● **Exercise brief**
Of the lines in the data below, write out exactly those from the one holding "ATOM 80 C C" through the one holding "ATOM 93 O O", both included.

===== Data for processing =====

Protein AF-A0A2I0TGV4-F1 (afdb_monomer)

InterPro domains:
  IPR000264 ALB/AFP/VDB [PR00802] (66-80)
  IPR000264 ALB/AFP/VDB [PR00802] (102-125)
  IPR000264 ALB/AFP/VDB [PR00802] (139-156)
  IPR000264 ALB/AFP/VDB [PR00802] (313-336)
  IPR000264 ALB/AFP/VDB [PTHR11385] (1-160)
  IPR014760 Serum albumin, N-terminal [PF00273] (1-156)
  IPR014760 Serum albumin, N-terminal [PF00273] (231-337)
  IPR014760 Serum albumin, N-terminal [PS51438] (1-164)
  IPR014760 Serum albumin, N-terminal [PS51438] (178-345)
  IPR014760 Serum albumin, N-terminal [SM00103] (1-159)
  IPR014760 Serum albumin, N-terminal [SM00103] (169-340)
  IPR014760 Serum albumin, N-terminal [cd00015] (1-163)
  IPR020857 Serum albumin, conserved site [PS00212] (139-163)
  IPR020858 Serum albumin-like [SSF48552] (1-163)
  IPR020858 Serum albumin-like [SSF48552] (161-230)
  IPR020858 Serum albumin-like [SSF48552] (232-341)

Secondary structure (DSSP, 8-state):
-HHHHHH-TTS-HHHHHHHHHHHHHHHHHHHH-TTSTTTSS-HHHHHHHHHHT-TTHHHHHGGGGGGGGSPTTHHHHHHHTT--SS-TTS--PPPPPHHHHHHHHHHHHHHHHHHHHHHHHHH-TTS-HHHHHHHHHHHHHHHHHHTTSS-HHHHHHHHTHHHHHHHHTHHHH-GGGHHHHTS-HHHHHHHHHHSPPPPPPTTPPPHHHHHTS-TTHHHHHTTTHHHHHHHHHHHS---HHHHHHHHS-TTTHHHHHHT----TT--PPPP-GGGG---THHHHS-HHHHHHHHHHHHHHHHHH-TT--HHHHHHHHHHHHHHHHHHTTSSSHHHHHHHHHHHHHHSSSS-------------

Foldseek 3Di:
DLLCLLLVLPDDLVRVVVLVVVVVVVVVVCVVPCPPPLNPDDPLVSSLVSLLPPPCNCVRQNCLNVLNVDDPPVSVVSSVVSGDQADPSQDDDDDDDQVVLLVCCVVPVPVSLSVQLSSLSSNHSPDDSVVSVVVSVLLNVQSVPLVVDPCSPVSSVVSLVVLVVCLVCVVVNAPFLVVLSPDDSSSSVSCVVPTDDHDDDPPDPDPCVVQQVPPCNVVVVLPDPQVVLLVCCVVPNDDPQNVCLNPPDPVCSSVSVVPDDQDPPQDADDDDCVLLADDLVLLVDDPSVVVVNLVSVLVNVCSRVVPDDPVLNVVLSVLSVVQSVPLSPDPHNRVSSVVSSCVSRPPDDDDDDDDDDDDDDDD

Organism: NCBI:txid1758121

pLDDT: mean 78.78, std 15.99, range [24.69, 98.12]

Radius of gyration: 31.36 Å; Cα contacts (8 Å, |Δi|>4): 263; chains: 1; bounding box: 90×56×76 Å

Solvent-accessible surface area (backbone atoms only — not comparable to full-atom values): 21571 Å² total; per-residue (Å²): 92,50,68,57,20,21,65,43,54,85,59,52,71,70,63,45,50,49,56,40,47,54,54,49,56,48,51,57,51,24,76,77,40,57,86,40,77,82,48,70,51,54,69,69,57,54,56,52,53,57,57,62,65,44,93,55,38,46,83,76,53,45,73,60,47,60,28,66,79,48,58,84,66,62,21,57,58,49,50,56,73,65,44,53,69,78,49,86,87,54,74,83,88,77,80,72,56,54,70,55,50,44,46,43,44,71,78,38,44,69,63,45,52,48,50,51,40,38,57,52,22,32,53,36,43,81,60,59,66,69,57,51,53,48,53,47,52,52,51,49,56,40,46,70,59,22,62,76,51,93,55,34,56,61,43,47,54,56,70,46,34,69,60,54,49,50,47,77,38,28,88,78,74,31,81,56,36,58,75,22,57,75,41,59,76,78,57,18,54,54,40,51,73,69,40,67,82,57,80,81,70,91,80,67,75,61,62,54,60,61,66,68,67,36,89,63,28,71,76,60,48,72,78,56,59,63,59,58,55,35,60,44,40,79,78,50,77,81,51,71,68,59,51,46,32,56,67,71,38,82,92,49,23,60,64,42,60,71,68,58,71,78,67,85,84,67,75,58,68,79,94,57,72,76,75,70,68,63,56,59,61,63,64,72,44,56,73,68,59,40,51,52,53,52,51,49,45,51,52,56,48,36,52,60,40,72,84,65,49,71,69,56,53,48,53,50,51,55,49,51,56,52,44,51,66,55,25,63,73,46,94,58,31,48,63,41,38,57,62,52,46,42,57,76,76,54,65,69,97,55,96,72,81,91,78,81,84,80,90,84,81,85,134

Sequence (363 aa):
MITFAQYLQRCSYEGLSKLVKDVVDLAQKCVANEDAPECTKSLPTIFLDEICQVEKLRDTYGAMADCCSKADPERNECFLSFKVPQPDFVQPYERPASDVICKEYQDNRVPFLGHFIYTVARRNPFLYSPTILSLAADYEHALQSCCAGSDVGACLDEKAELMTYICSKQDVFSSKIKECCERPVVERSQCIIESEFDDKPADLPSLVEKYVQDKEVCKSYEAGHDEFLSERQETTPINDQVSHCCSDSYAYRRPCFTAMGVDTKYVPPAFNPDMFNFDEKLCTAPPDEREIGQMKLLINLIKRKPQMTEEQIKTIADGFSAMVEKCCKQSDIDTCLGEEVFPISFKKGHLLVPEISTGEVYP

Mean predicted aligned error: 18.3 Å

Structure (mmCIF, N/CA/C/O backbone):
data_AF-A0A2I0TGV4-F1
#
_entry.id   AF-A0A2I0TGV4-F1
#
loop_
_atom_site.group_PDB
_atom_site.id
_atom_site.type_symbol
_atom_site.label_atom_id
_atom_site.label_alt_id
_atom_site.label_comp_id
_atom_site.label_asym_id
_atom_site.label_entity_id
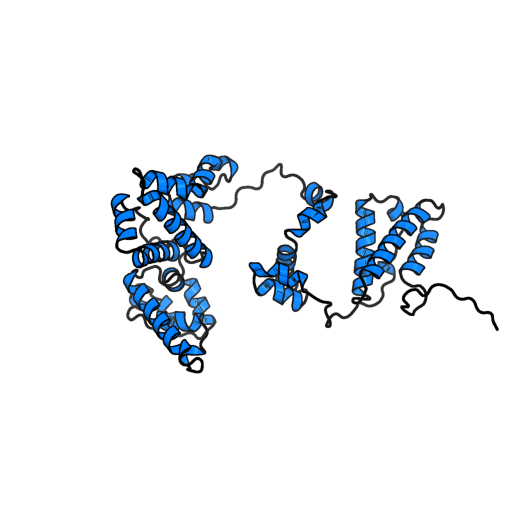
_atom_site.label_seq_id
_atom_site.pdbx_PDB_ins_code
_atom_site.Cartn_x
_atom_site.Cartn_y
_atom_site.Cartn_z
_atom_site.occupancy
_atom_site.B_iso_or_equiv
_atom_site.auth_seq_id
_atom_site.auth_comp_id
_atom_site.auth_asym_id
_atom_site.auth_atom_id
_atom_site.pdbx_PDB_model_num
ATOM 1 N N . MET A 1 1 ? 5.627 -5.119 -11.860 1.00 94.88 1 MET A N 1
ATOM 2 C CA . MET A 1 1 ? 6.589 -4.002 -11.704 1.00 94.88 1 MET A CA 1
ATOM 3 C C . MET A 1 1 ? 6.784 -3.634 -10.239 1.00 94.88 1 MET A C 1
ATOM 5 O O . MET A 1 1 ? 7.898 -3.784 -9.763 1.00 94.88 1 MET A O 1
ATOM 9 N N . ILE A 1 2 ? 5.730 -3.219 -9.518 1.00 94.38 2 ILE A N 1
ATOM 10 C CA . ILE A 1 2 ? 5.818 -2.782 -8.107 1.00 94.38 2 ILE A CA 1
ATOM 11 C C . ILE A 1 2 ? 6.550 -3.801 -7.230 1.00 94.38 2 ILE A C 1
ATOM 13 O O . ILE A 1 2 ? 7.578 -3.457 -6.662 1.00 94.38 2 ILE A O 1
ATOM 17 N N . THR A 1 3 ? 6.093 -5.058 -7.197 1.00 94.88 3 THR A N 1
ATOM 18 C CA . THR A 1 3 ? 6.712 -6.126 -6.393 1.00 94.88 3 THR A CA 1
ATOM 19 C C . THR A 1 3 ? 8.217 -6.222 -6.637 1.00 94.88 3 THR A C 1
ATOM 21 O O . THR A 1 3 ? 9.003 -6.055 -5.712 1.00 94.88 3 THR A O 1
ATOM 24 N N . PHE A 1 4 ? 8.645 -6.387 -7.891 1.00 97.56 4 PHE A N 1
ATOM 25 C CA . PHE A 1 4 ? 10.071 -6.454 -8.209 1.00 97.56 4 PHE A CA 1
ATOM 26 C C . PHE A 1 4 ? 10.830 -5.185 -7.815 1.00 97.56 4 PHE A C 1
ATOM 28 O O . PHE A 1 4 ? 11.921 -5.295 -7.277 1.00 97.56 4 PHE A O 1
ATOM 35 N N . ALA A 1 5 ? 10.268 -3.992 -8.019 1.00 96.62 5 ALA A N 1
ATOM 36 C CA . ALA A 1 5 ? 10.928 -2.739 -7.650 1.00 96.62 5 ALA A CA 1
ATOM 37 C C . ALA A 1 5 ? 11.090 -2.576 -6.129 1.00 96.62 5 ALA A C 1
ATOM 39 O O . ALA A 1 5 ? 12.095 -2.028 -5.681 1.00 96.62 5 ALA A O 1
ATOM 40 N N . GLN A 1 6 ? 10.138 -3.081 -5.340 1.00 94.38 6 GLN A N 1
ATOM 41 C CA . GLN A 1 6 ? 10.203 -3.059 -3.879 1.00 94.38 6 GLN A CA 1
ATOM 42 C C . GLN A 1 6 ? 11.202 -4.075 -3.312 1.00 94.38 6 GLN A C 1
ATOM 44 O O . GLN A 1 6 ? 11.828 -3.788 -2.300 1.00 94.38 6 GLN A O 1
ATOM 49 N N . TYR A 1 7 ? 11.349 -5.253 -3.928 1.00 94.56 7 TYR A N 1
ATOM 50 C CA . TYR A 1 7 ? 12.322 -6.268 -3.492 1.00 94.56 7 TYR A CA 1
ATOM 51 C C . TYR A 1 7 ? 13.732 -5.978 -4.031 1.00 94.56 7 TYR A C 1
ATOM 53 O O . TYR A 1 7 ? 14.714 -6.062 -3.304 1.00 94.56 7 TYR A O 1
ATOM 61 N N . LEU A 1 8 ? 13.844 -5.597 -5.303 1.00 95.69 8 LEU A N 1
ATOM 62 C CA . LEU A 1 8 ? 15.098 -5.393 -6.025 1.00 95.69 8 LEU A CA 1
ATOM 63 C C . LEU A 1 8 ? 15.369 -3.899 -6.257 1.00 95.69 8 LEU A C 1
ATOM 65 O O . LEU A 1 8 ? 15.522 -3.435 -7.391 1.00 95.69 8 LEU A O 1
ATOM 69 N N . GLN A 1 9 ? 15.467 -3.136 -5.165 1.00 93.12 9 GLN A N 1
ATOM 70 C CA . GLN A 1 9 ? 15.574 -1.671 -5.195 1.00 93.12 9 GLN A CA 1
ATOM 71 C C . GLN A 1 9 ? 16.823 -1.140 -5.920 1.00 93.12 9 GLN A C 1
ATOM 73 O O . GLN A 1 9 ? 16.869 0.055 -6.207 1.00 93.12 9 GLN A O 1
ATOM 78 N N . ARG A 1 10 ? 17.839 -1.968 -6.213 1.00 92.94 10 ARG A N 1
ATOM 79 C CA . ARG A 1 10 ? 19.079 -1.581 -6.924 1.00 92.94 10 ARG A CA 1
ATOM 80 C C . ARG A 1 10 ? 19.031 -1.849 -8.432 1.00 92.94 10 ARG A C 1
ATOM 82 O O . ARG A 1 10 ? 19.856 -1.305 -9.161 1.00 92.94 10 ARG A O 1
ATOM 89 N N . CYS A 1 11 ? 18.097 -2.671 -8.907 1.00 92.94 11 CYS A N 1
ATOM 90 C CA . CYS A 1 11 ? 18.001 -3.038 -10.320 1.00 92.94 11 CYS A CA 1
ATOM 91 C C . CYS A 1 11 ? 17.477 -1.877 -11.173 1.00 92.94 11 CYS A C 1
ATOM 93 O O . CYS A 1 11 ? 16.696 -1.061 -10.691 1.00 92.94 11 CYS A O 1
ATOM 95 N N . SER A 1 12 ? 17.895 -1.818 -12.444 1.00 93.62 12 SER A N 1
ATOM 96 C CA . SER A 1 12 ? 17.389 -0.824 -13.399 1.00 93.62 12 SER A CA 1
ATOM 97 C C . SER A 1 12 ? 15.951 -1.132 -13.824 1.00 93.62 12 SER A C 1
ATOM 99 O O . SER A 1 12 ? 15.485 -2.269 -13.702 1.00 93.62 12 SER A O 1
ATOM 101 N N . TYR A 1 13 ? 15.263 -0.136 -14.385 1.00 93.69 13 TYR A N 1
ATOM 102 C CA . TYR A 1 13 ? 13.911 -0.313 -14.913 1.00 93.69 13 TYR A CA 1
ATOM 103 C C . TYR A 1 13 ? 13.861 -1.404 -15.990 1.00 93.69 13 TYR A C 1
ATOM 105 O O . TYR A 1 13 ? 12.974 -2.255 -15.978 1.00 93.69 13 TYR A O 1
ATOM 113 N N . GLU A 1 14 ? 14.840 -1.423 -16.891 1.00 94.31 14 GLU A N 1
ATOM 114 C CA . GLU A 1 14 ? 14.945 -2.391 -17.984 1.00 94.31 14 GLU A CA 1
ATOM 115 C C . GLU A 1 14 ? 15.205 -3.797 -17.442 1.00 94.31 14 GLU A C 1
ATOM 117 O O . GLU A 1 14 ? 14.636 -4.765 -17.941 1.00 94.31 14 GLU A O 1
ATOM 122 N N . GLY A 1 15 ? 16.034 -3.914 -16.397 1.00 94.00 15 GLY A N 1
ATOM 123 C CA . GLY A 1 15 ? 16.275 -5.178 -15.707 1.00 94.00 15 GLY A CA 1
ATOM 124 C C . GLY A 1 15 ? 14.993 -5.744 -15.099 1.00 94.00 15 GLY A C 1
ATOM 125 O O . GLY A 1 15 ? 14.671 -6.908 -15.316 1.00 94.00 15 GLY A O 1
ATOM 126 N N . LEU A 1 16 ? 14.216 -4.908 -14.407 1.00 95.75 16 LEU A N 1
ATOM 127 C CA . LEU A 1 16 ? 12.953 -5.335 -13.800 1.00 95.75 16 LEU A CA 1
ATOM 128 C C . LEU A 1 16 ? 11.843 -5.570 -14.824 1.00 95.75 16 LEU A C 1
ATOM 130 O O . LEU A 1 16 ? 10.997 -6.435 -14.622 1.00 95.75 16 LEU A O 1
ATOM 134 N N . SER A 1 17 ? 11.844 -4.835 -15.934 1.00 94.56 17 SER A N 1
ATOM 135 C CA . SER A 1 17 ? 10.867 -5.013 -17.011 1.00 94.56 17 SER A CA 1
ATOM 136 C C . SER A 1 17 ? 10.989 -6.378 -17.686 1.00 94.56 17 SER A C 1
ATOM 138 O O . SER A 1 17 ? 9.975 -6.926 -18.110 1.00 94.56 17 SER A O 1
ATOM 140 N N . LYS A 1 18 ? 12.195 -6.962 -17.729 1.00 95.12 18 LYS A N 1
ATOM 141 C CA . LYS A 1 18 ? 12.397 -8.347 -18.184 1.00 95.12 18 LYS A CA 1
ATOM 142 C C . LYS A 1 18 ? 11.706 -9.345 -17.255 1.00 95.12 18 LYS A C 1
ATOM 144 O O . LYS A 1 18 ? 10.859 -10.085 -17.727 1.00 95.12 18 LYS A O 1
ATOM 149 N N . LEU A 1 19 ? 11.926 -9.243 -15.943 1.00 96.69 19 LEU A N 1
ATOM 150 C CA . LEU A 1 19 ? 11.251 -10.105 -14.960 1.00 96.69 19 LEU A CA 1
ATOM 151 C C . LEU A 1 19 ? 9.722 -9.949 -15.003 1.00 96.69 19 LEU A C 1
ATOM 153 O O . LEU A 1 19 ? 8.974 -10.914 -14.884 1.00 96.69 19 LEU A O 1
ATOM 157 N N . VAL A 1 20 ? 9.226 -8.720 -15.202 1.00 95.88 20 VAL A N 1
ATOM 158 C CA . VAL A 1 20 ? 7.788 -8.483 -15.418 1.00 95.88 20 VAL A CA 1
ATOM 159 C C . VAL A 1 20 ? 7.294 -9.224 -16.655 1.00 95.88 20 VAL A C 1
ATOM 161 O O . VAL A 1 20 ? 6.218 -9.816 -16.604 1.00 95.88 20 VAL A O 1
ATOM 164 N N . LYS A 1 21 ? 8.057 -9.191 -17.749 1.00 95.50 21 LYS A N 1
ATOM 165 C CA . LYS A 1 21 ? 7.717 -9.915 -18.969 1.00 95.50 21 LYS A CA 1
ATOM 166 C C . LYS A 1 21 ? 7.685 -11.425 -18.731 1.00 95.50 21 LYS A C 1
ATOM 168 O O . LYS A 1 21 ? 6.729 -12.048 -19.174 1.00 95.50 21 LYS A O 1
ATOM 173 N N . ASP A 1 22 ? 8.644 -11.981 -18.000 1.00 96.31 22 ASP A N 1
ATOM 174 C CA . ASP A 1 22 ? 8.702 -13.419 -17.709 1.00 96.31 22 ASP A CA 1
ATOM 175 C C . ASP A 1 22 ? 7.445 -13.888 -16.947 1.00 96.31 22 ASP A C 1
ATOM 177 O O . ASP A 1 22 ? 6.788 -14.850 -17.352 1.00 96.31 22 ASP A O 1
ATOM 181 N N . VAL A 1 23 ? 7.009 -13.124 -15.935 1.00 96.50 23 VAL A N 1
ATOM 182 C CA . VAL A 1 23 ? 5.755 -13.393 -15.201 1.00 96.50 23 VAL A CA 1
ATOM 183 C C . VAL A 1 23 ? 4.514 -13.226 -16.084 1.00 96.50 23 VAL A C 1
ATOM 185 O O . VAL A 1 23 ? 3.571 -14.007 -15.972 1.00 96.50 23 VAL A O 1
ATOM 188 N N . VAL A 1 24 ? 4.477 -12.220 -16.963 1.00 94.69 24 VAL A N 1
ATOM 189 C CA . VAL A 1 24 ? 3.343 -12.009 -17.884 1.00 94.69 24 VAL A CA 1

=====

● **Answer below**
ATOM 80 C C . ARG A 1 10 ? 19.031 -1.849 -8.432 1.00 92.94 10 ARG A C 1
ATOM 82 O O . ARG A 1 10 ? 19.856 -1.305 -9.161 1.00 92.94 10 ARG A O 1
ATOM 89 N N . CYS A 1 11 ? 18.097 -2.671 -8.907 1.00 92.94 11 CYS A N 1
ATOM 90 C CA . CYS A 1 11 ? 18.001 -3.038 -10.320 1.00 92.94 11 CYS A CA 1
ATOM 91 C C . CYS A 1 11 ? 17.477 -1.877 -11.173 1.00 92.94 11 CYS A C 1
ATOM 93 O O . CYS A 1 11 ? 16.696 -1.061 -10.691 1.00 92.94 11 CYS A O 1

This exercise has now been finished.